(Collected data entries)
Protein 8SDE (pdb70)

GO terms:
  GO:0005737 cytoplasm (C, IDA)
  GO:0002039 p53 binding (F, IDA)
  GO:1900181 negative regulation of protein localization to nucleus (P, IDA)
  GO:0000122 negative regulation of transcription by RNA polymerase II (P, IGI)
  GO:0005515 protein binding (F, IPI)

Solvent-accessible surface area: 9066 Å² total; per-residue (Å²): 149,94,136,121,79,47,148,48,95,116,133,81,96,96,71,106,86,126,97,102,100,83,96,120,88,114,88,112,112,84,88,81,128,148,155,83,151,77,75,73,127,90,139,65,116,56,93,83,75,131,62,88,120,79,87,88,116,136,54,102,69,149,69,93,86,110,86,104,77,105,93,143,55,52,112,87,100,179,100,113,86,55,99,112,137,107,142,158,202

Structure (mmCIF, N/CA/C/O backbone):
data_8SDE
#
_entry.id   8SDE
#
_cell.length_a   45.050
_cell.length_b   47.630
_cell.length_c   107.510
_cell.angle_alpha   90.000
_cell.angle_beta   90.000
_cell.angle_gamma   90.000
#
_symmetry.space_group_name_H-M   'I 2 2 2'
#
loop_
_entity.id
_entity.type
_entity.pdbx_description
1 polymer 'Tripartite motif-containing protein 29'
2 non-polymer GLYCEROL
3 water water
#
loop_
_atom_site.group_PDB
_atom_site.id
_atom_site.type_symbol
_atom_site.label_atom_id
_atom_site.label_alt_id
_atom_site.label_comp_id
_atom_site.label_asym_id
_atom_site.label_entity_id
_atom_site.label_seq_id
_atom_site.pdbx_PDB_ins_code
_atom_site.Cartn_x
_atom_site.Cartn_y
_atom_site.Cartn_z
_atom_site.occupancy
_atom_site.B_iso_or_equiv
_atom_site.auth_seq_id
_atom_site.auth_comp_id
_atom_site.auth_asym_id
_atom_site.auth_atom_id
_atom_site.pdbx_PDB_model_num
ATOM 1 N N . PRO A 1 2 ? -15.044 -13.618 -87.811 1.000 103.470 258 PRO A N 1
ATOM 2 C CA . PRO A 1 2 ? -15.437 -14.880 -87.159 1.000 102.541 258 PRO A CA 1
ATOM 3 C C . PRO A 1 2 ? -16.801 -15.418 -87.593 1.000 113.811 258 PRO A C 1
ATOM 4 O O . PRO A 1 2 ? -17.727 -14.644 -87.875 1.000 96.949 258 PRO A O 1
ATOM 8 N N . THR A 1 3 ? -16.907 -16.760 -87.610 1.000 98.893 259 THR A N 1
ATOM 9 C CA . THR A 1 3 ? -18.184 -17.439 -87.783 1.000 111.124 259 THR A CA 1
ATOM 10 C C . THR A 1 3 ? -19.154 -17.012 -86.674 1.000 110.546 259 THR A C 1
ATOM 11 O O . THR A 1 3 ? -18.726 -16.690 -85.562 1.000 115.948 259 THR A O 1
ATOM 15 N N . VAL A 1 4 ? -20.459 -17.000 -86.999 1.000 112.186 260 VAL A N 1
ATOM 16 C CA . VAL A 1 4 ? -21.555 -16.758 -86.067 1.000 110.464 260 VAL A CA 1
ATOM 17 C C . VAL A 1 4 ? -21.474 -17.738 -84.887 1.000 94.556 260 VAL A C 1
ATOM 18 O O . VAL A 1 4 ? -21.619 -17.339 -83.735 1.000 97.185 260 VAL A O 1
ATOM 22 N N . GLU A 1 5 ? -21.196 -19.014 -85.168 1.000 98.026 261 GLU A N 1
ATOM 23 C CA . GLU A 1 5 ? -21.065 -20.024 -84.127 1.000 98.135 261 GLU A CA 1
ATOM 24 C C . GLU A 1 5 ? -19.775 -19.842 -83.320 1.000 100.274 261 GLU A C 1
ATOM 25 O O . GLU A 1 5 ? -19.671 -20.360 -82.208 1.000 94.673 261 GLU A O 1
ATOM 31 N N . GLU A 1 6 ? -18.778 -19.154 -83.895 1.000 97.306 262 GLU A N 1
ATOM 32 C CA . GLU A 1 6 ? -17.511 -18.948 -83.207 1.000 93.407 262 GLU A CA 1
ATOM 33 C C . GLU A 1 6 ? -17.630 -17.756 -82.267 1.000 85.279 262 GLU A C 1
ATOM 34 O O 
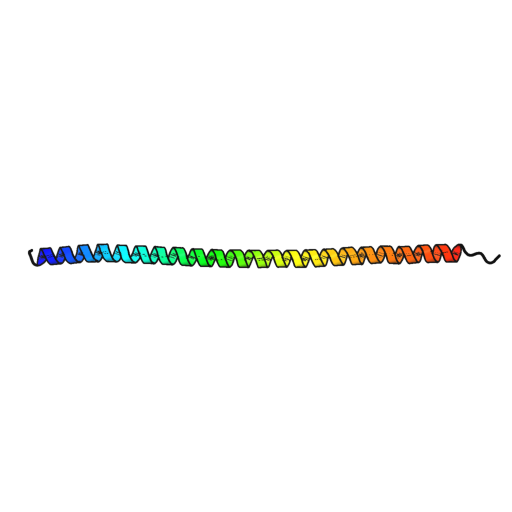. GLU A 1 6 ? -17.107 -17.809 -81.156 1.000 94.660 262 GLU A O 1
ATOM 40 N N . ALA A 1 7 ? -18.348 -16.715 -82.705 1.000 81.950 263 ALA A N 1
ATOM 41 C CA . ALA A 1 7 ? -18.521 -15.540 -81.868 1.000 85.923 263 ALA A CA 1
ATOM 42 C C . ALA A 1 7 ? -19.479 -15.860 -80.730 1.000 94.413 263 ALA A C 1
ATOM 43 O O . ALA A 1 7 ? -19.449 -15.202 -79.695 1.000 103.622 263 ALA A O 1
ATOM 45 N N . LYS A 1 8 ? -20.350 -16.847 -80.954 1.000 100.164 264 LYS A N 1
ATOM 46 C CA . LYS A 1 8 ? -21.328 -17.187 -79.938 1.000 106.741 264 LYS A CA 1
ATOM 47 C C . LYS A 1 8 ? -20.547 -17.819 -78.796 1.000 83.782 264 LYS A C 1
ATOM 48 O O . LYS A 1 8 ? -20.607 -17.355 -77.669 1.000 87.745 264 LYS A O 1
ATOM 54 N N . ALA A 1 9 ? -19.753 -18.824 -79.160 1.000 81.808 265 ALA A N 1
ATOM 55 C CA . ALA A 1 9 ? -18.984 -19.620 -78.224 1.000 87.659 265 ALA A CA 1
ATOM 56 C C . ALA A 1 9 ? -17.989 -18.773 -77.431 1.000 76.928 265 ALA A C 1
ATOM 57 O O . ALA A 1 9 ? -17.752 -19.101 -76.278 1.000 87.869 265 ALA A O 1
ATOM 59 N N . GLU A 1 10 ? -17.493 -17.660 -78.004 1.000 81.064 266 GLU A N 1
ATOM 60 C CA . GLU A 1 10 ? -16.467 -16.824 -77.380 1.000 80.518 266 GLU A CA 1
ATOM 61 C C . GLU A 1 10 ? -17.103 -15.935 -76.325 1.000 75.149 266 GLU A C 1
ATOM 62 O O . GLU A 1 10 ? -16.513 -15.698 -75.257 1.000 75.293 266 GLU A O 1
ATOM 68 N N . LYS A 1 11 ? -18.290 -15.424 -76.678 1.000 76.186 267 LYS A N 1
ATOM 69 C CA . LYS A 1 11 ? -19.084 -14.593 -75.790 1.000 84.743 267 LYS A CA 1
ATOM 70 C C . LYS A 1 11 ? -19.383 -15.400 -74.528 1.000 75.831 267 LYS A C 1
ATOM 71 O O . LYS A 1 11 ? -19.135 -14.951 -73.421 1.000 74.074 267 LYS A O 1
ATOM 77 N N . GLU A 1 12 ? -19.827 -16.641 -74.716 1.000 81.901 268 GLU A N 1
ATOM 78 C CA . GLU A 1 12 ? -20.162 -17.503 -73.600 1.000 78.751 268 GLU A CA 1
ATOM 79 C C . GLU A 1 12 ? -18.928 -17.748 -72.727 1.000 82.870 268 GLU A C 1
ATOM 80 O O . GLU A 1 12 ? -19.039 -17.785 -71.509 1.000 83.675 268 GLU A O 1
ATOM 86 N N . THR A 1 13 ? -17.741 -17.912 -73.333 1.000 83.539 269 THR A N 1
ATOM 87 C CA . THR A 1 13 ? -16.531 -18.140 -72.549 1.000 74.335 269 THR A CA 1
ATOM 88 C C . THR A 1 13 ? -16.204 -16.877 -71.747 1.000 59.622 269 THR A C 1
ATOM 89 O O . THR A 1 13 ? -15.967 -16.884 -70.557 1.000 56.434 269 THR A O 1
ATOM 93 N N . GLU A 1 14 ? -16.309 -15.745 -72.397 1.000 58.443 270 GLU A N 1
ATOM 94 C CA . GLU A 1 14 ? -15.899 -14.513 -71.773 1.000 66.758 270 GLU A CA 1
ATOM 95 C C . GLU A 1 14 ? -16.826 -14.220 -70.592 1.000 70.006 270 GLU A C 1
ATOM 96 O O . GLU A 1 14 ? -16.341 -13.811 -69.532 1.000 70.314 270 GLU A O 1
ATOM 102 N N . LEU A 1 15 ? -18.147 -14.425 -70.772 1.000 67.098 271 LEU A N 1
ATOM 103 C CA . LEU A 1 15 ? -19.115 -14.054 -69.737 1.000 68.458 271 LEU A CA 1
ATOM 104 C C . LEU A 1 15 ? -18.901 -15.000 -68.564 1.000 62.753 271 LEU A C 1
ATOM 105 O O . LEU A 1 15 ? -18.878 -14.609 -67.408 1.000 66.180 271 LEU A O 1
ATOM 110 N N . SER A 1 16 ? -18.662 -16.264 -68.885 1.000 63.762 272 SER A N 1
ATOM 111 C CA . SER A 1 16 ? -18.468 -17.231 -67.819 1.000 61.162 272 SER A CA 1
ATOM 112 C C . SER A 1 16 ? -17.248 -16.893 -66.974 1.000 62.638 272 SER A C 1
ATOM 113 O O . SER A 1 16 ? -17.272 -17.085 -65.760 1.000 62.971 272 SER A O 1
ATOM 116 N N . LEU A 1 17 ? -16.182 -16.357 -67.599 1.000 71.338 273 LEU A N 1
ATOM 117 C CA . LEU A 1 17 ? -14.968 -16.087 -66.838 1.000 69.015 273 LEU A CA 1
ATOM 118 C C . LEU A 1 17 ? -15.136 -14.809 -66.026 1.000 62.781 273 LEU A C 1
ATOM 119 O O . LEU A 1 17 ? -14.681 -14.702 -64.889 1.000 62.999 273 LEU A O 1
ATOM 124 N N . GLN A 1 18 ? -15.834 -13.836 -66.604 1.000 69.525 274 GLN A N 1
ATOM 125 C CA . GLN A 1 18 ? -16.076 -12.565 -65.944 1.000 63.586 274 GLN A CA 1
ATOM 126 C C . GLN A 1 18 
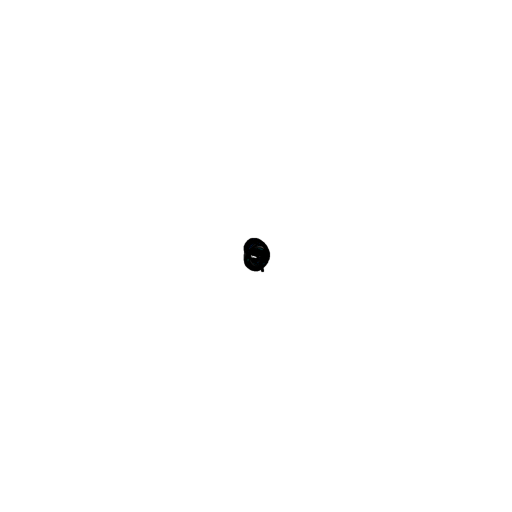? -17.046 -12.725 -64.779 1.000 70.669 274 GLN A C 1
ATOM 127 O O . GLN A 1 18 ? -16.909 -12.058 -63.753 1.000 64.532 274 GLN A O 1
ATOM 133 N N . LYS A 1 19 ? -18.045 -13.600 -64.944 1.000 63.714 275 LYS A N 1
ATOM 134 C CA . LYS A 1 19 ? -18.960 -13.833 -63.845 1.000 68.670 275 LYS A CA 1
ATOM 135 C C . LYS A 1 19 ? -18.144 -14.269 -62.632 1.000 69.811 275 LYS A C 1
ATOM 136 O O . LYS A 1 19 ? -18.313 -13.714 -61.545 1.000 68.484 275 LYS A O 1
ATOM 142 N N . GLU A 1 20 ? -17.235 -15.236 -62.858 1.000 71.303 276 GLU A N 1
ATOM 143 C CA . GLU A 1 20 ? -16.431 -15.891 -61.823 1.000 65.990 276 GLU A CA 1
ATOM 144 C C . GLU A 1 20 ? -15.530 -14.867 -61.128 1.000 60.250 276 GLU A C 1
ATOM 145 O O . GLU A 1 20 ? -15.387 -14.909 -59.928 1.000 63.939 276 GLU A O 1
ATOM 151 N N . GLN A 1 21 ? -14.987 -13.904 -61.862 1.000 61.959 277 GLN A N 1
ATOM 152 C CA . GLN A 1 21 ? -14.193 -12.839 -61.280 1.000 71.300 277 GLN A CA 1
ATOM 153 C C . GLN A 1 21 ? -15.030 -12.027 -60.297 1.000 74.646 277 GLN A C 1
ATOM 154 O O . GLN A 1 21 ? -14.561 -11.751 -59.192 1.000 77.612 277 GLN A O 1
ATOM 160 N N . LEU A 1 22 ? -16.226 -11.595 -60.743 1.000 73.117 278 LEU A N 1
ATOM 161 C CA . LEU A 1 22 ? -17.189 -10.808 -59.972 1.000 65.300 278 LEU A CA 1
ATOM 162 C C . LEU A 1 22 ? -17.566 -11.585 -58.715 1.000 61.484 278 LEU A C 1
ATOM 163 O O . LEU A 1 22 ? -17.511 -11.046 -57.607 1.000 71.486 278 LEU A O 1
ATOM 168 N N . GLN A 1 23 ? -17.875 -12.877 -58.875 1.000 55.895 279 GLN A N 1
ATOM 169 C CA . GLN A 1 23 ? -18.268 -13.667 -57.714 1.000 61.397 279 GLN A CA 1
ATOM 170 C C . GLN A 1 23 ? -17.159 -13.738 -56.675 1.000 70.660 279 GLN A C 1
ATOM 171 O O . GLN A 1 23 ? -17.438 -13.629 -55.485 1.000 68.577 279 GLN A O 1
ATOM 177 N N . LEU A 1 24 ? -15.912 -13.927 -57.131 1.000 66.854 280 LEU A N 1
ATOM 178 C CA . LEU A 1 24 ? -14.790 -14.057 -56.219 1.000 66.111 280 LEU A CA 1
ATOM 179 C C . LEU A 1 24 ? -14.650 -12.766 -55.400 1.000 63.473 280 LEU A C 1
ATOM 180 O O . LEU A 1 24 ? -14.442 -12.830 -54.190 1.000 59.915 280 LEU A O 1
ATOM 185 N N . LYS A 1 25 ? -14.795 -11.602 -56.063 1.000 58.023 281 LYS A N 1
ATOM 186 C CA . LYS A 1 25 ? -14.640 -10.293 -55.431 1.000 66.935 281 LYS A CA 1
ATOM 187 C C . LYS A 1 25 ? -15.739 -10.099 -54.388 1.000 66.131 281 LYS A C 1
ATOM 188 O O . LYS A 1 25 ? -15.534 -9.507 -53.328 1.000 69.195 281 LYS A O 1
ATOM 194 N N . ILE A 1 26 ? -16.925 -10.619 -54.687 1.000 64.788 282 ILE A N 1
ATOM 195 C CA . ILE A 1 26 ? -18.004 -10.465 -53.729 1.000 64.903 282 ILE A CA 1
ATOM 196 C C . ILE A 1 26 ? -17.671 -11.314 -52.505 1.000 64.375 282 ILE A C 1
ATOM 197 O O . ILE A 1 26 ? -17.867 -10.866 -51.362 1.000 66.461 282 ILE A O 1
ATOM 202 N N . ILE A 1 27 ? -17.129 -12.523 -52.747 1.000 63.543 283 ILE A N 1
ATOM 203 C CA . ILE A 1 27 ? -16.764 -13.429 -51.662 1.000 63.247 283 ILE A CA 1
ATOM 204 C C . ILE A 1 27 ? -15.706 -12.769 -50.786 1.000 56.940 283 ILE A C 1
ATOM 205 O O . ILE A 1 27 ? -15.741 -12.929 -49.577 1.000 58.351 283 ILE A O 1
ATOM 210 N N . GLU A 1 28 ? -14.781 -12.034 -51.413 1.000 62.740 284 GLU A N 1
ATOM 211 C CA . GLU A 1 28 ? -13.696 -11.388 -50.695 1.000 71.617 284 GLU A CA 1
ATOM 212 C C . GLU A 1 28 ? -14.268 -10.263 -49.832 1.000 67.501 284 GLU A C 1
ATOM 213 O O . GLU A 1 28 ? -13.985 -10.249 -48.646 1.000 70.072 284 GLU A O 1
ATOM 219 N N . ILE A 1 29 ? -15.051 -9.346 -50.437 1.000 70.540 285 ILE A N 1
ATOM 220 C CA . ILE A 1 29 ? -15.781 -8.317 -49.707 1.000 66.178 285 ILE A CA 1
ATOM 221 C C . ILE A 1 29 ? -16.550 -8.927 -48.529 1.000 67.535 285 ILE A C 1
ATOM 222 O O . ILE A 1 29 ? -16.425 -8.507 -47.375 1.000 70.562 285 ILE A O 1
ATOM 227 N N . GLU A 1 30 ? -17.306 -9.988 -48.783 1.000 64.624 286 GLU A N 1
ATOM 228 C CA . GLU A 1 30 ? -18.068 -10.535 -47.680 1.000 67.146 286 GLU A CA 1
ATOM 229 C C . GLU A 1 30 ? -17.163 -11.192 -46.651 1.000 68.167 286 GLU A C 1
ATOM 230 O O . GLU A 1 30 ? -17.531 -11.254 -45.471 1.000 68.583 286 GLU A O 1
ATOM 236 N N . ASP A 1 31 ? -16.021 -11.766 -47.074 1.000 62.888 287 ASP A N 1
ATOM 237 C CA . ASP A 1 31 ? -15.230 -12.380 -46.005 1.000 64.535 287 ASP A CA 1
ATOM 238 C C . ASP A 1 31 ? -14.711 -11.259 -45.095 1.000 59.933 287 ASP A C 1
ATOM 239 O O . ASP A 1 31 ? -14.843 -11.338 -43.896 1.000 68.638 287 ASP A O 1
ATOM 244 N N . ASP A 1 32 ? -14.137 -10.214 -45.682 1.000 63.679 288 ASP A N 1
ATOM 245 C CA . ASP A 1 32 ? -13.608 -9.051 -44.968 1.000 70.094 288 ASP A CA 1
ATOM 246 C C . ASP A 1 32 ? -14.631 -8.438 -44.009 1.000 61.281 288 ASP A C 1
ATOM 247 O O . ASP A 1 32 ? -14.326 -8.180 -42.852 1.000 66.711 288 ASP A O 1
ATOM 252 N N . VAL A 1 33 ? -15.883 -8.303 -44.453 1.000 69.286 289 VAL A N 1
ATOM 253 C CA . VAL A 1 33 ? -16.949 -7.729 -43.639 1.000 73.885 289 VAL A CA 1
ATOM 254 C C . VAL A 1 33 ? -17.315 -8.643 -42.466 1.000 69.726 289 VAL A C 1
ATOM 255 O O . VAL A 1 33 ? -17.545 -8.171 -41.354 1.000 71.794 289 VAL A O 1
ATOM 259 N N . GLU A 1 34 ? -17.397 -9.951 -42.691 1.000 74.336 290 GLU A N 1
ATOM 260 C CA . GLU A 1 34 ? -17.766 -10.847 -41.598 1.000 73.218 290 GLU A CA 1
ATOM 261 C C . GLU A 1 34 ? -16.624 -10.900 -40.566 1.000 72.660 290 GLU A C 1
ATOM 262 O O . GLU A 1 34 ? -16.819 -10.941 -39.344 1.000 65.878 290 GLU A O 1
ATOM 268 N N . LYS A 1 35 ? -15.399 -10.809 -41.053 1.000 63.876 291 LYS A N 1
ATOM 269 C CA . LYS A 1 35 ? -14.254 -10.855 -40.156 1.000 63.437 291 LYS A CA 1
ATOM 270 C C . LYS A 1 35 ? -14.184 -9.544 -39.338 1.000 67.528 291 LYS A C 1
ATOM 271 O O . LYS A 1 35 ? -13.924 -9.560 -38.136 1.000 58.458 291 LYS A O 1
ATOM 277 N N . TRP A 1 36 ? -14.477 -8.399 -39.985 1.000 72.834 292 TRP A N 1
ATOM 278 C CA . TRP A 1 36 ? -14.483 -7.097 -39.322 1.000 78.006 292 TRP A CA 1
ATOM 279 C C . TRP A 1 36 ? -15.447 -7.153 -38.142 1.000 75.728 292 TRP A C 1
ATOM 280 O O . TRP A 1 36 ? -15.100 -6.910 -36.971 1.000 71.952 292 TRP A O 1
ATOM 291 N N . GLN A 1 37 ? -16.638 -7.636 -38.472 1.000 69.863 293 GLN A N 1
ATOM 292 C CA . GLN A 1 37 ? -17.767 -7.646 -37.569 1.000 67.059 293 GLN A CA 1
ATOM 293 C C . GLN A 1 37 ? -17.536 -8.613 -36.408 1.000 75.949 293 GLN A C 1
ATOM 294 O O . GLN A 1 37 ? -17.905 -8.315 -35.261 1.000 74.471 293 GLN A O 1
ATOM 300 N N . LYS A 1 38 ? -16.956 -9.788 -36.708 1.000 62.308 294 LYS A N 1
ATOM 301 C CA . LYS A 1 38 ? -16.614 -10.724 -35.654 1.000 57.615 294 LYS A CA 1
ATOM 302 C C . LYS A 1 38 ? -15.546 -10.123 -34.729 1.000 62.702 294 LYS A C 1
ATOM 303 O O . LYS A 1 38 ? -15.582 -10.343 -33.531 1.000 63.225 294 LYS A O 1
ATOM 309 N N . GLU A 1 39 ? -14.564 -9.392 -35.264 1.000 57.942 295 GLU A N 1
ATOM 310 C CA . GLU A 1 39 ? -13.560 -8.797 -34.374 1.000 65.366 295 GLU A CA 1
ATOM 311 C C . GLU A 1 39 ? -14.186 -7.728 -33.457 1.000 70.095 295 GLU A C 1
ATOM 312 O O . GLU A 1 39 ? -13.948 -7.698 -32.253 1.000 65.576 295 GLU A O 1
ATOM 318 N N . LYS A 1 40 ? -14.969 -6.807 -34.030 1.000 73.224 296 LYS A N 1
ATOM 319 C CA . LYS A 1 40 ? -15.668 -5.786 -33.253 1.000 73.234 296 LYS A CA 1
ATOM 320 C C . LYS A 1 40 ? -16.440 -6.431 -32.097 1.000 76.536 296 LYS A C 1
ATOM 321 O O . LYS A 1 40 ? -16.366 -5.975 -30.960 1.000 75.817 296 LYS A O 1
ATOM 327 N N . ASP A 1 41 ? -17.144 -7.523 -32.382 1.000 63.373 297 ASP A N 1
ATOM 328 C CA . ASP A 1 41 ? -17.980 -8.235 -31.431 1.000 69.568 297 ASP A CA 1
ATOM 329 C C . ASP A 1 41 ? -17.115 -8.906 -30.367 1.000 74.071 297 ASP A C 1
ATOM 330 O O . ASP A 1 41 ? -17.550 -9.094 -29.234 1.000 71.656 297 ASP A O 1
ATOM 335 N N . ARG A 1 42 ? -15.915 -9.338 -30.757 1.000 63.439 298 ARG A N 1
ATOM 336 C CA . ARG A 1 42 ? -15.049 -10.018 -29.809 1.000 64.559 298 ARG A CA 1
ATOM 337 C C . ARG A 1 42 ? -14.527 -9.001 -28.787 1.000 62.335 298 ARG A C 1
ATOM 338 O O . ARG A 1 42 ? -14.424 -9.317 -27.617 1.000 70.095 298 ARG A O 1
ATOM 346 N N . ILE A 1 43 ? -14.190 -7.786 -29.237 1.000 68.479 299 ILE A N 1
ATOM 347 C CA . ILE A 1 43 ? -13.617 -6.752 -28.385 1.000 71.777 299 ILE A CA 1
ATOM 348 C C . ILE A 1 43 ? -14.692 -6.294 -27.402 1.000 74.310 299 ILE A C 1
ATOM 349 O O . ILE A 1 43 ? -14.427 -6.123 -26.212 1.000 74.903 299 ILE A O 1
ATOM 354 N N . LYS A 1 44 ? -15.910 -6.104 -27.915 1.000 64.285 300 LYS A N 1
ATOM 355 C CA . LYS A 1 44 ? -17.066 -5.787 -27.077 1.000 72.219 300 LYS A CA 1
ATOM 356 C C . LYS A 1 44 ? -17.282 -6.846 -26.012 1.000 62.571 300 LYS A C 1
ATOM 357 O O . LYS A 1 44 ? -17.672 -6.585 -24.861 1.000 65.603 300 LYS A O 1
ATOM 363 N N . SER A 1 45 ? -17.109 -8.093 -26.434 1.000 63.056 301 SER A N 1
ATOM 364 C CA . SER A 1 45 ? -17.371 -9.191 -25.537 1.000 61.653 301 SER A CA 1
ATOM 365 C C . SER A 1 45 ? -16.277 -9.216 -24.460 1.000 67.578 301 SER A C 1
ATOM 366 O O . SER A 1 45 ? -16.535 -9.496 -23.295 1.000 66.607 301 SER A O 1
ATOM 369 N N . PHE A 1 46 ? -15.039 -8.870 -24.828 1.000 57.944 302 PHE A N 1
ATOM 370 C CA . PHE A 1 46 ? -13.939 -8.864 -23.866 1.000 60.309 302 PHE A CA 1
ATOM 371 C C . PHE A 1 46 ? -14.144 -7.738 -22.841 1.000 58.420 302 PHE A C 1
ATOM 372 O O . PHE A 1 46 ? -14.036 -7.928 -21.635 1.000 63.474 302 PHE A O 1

**Exercise:**
Using the data above, restate word for word the lines from its opening line through the line that contains "GO:0005515 protein binding (F, IPI)", and no more.

**Finished task:**
Protein 8SDE (pdb70)

GO terms:
  GO:0005737 cytoplasm (C, IDA)
  GO:0002039 p53 binding (F, IDA)
  GO:1900181 negative regulation of protein localization to nucleus (P, IDA)
  GO:0000122 negative regulation of transcription by RNA polymerase II (P, IGI)
  GO:0005515 protein binding (F, IPI)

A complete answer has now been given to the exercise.